Geron Corporation, a biopharmaceutical company focused on developing and commercializing therapeutic and diagnostic products, announced that it has been granted U.S. Patent No. 6,610,839, by the U.S. Patent and Trademark Office, with claims covering the promoter that regulates expression of the human telomerase reverse transcriptase gene (the "hTERT promoter"). Geron had non-exclusively licensed the hTERT promoter to Genetic Therapy, Inc. (GTI), a subsidiary of Novartis AG, for use in the development of viruses that are designed to target cancer cells. Cell Genesys, Inc. recently acquired rights to the GTI product portfolio and intellectual property in the field of c, including the hTERT promoter licensed non-exclusively from Geron. This granted patent triggers a milestone payment.
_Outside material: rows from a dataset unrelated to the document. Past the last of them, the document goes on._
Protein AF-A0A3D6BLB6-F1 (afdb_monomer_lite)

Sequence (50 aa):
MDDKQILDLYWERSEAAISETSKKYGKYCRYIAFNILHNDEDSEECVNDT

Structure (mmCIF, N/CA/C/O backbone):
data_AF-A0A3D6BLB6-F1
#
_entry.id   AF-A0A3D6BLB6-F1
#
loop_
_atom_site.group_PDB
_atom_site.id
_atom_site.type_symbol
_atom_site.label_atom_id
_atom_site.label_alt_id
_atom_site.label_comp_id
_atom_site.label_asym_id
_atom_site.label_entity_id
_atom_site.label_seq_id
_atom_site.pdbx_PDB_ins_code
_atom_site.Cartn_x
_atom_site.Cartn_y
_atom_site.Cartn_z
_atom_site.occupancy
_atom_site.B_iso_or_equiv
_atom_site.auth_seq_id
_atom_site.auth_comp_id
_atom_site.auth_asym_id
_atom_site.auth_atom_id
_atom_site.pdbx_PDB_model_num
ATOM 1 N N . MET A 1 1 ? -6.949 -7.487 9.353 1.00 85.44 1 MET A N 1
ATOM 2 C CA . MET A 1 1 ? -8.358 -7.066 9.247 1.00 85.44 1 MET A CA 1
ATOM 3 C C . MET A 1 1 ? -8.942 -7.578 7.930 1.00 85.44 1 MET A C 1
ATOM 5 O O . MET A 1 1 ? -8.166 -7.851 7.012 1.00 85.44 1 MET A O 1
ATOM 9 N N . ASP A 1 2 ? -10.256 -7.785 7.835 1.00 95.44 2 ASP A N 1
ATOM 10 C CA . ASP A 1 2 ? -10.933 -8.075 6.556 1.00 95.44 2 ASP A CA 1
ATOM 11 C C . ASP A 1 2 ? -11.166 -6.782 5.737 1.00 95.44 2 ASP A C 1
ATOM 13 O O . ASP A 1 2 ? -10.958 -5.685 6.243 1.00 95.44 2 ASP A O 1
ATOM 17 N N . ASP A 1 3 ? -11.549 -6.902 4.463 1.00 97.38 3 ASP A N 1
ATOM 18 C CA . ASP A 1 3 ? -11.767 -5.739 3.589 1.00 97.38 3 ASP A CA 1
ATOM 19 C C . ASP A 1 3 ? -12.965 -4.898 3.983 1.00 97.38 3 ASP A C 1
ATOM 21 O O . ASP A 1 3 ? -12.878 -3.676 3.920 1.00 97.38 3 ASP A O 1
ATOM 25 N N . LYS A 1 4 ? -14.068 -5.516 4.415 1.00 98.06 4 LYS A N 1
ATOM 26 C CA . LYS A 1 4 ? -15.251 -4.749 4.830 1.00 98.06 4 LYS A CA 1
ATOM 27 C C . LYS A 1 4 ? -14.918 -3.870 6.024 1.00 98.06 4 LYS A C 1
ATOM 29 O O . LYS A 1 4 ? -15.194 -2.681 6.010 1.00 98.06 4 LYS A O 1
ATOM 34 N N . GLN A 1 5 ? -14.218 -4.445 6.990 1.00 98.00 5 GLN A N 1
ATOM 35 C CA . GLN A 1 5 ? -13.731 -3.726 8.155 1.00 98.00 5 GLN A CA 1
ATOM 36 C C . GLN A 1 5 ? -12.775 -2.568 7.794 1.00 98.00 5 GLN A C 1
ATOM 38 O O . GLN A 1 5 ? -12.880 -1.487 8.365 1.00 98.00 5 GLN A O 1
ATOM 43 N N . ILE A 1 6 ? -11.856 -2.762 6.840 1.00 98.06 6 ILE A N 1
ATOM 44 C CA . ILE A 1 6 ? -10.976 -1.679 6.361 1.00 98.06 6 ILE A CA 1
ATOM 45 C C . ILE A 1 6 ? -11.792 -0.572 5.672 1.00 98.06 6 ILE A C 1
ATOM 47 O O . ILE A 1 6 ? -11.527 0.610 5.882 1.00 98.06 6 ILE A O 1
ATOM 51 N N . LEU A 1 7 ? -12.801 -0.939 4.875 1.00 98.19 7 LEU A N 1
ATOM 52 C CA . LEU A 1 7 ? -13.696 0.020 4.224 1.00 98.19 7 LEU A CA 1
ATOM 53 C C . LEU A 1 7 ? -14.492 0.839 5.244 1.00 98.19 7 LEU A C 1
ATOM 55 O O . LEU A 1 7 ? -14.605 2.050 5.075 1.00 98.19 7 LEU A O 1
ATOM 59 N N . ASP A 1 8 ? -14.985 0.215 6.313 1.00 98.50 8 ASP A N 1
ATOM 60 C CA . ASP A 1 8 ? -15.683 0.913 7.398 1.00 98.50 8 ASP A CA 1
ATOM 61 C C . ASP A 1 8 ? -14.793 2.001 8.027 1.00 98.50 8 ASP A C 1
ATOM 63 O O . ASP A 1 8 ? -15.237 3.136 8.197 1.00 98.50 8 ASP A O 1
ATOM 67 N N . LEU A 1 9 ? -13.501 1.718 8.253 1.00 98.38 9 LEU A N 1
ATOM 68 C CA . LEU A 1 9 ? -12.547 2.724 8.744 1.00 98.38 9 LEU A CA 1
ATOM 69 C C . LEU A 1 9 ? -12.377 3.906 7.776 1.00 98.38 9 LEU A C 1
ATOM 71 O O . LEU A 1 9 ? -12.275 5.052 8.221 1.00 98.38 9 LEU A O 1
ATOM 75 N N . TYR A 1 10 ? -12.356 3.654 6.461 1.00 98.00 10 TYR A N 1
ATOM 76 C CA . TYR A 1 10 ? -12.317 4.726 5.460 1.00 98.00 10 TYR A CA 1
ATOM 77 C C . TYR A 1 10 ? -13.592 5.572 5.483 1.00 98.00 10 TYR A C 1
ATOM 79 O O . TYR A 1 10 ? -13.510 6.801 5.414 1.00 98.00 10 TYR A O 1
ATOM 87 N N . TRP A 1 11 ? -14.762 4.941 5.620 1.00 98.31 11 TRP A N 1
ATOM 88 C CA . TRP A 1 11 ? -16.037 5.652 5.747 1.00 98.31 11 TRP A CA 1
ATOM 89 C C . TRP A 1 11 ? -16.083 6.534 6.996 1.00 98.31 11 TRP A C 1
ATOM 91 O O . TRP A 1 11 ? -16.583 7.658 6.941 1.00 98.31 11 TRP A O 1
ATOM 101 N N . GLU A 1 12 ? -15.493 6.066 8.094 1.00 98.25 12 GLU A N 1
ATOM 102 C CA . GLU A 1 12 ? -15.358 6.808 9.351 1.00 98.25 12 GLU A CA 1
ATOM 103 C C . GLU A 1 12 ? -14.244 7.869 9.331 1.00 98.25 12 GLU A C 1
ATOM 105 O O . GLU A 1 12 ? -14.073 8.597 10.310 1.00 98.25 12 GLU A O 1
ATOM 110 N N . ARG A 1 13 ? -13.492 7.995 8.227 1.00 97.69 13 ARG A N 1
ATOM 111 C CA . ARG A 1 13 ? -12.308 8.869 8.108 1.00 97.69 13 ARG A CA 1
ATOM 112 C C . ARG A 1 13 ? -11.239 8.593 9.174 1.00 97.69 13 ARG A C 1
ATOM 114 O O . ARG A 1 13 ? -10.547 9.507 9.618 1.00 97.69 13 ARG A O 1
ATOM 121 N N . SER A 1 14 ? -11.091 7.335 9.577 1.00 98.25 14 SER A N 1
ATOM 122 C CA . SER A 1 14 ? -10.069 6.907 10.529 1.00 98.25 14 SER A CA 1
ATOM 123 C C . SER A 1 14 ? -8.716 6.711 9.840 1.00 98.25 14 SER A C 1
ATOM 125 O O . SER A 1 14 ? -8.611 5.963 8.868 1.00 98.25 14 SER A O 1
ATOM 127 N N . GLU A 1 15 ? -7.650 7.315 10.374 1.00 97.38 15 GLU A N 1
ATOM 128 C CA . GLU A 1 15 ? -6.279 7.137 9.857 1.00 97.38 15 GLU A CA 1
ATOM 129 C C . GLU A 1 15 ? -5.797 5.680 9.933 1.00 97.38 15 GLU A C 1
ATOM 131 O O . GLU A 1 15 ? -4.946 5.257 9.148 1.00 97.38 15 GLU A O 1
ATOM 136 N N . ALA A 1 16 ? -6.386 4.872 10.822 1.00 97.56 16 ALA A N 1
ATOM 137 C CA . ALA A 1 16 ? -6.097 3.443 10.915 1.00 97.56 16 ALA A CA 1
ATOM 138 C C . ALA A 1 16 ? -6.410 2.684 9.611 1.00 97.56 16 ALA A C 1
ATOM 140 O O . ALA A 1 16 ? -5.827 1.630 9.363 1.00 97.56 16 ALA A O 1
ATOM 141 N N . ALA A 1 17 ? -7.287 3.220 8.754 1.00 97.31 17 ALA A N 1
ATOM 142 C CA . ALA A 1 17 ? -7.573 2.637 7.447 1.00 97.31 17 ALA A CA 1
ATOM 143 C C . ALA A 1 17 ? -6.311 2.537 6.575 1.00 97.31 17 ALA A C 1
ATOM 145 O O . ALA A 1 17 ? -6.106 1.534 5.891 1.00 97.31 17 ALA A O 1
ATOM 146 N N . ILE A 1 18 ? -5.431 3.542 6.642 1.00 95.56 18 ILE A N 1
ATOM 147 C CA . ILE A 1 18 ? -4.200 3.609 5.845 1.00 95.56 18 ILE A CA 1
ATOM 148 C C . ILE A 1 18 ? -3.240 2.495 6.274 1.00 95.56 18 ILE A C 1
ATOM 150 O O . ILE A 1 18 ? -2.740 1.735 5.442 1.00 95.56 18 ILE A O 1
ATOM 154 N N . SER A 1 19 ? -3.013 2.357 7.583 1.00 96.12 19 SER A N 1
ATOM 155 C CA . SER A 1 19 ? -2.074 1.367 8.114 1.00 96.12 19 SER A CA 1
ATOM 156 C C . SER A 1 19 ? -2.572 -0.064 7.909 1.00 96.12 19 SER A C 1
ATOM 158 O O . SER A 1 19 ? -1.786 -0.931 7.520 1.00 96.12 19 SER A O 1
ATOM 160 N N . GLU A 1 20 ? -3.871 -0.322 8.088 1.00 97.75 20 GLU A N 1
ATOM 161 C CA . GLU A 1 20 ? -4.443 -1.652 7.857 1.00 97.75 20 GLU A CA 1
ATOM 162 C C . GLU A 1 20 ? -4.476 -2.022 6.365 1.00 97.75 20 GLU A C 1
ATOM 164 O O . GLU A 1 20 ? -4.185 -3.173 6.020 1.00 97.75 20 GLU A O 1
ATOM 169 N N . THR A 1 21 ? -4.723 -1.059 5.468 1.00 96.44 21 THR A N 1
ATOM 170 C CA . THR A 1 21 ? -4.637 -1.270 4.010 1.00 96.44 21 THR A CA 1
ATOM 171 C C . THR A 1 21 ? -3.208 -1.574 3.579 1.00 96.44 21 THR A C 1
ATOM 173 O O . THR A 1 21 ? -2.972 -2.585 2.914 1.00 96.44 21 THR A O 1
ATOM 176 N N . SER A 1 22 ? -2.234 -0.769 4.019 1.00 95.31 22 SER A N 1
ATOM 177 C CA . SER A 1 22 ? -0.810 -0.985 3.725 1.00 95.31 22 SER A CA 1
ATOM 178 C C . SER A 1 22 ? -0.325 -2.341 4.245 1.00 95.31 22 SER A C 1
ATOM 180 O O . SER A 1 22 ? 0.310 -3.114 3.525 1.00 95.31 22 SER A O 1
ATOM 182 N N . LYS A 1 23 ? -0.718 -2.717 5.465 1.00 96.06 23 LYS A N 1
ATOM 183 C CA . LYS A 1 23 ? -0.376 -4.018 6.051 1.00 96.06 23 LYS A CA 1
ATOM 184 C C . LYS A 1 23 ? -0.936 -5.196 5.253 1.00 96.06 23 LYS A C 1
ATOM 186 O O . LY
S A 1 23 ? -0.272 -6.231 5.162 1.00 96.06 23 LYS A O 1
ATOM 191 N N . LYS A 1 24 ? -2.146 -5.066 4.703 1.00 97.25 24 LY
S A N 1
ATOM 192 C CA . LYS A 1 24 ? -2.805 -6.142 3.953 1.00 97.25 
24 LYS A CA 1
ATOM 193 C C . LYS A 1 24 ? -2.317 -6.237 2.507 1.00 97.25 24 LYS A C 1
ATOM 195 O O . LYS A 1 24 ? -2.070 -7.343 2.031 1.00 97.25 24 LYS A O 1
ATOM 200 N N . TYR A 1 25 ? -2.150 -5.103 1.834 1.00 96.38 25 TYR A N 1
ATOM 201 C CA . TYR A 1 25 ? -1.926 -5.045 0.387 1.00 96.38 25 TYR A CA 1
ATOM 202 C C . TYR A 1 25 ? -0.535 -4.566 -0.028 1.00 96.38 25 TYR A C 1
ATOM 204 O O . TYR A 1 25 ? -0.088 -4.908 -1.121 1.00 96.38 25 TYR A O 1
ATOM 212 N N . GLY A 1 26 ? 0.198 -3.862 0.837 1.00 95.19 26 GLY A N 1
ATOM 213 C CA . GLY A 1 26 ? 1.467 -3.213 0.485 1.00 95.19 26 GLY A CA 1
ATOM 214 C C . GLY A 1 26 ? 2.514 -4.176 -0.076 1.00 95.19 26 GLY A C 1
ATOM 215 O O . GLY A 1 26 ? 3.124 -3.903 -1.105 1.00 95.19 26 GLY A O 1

"This U.S. patent for the hTERT promoter is significant because pre-clinical animal data reported by us, GTI and others, are confirming that the promoter can confer both selective expression of effector genes and selective viral replication in cancer cells across a wide range of tumor types," noted David J. Earp, J.D., Ph.D., Geron's vice president of Intellectual Property. "These data suggest that the promoter can be used therapeutically to drive anti-cancer genes in cancer-killing viruses."
In June, 2003, GTI presented data from its work in oncolytic viruses at the annual American Society for Gene Therapy (ASGT) conference, held in Washington D.C. The studies used an oncolytic virus in which two genes essential for replication of the virus were controlled by separate tumour specific promoters -- the first by the E2F-1 promoter (primarily active in Rb-pathway defective cancer cells) and the second by the hTERT promoter. Based on studies with mice carrying human liver and prostate cancers, GTI reported that a single intravenous injection of the virus led to significant anti-tumor efficacy and improved survival, without significant toxicity. Moreover, the combination of the oncolytic virus with widely used chemotherapy drugs was synergistic in human tumor cell cultures of hepatocellular, prostate, small cell lung and colon carcinomas. Continuing the synergy studies in an in vivo liver cancer model, GTI reported that significantly improved anti-tumor efficacy was observed when the oncolytic virus was combined with doxorubicin, compared to either treatment alone.
"We have been pleased with the progress made by GTI," said Thomas B. Okarma, Ph.D., M.D., Geron's president and chief executive officer. "Internally, we tested oncolytic viruses driven by the hTERT promoter and the data we obtained suggested that the specificity of this promoter for cancer cells of many types would enable these viruses for use as mono-therapy as well as in combination with other therapeutic modalities. We made a decision to out-license this technology for development by companies with a principal business focus and IP in the oncolytic virus field. We look forward now to Cell Genesys' efforts to continue the development of this product."
"Oncolytic viruses may represent an important therapeutic alternative for cancer patients in the future," said Robert Tidwell, Cell Genesys' senior vice president of Corporate Development. "Our scientists have a strong interest in the telomerase promoter and we are eager to continue working with it in our oncolytic virus research in order to identify a clinical candidate as quickly as possible."
The telomerase enzyme must be turned on for cancer cells to replicate indefinitely and enable tumor growth and metastasis. Geron's proprietary telomerase technology is now the foundation for the development of three distinct approaches to treating cancer. Geron's telomerase inhibitors, GRN163 and GRN719, drugs that block the telomerase enzyme and send cancer cells into crisis, are in pre-clinical testing. Geron's cancer vaccine, which induces an immune response specific to telomerase-bearing cancer cells, is in a phase I/II clinical trial for hormone-refractory metastatic prostate cancer at Duke University. Finally, Cell Genesys will continue the development of cancer-killing oncolytic viruses that employ the hTERT promoter to drive selective expression of a gene required for viral replication in cancer cells.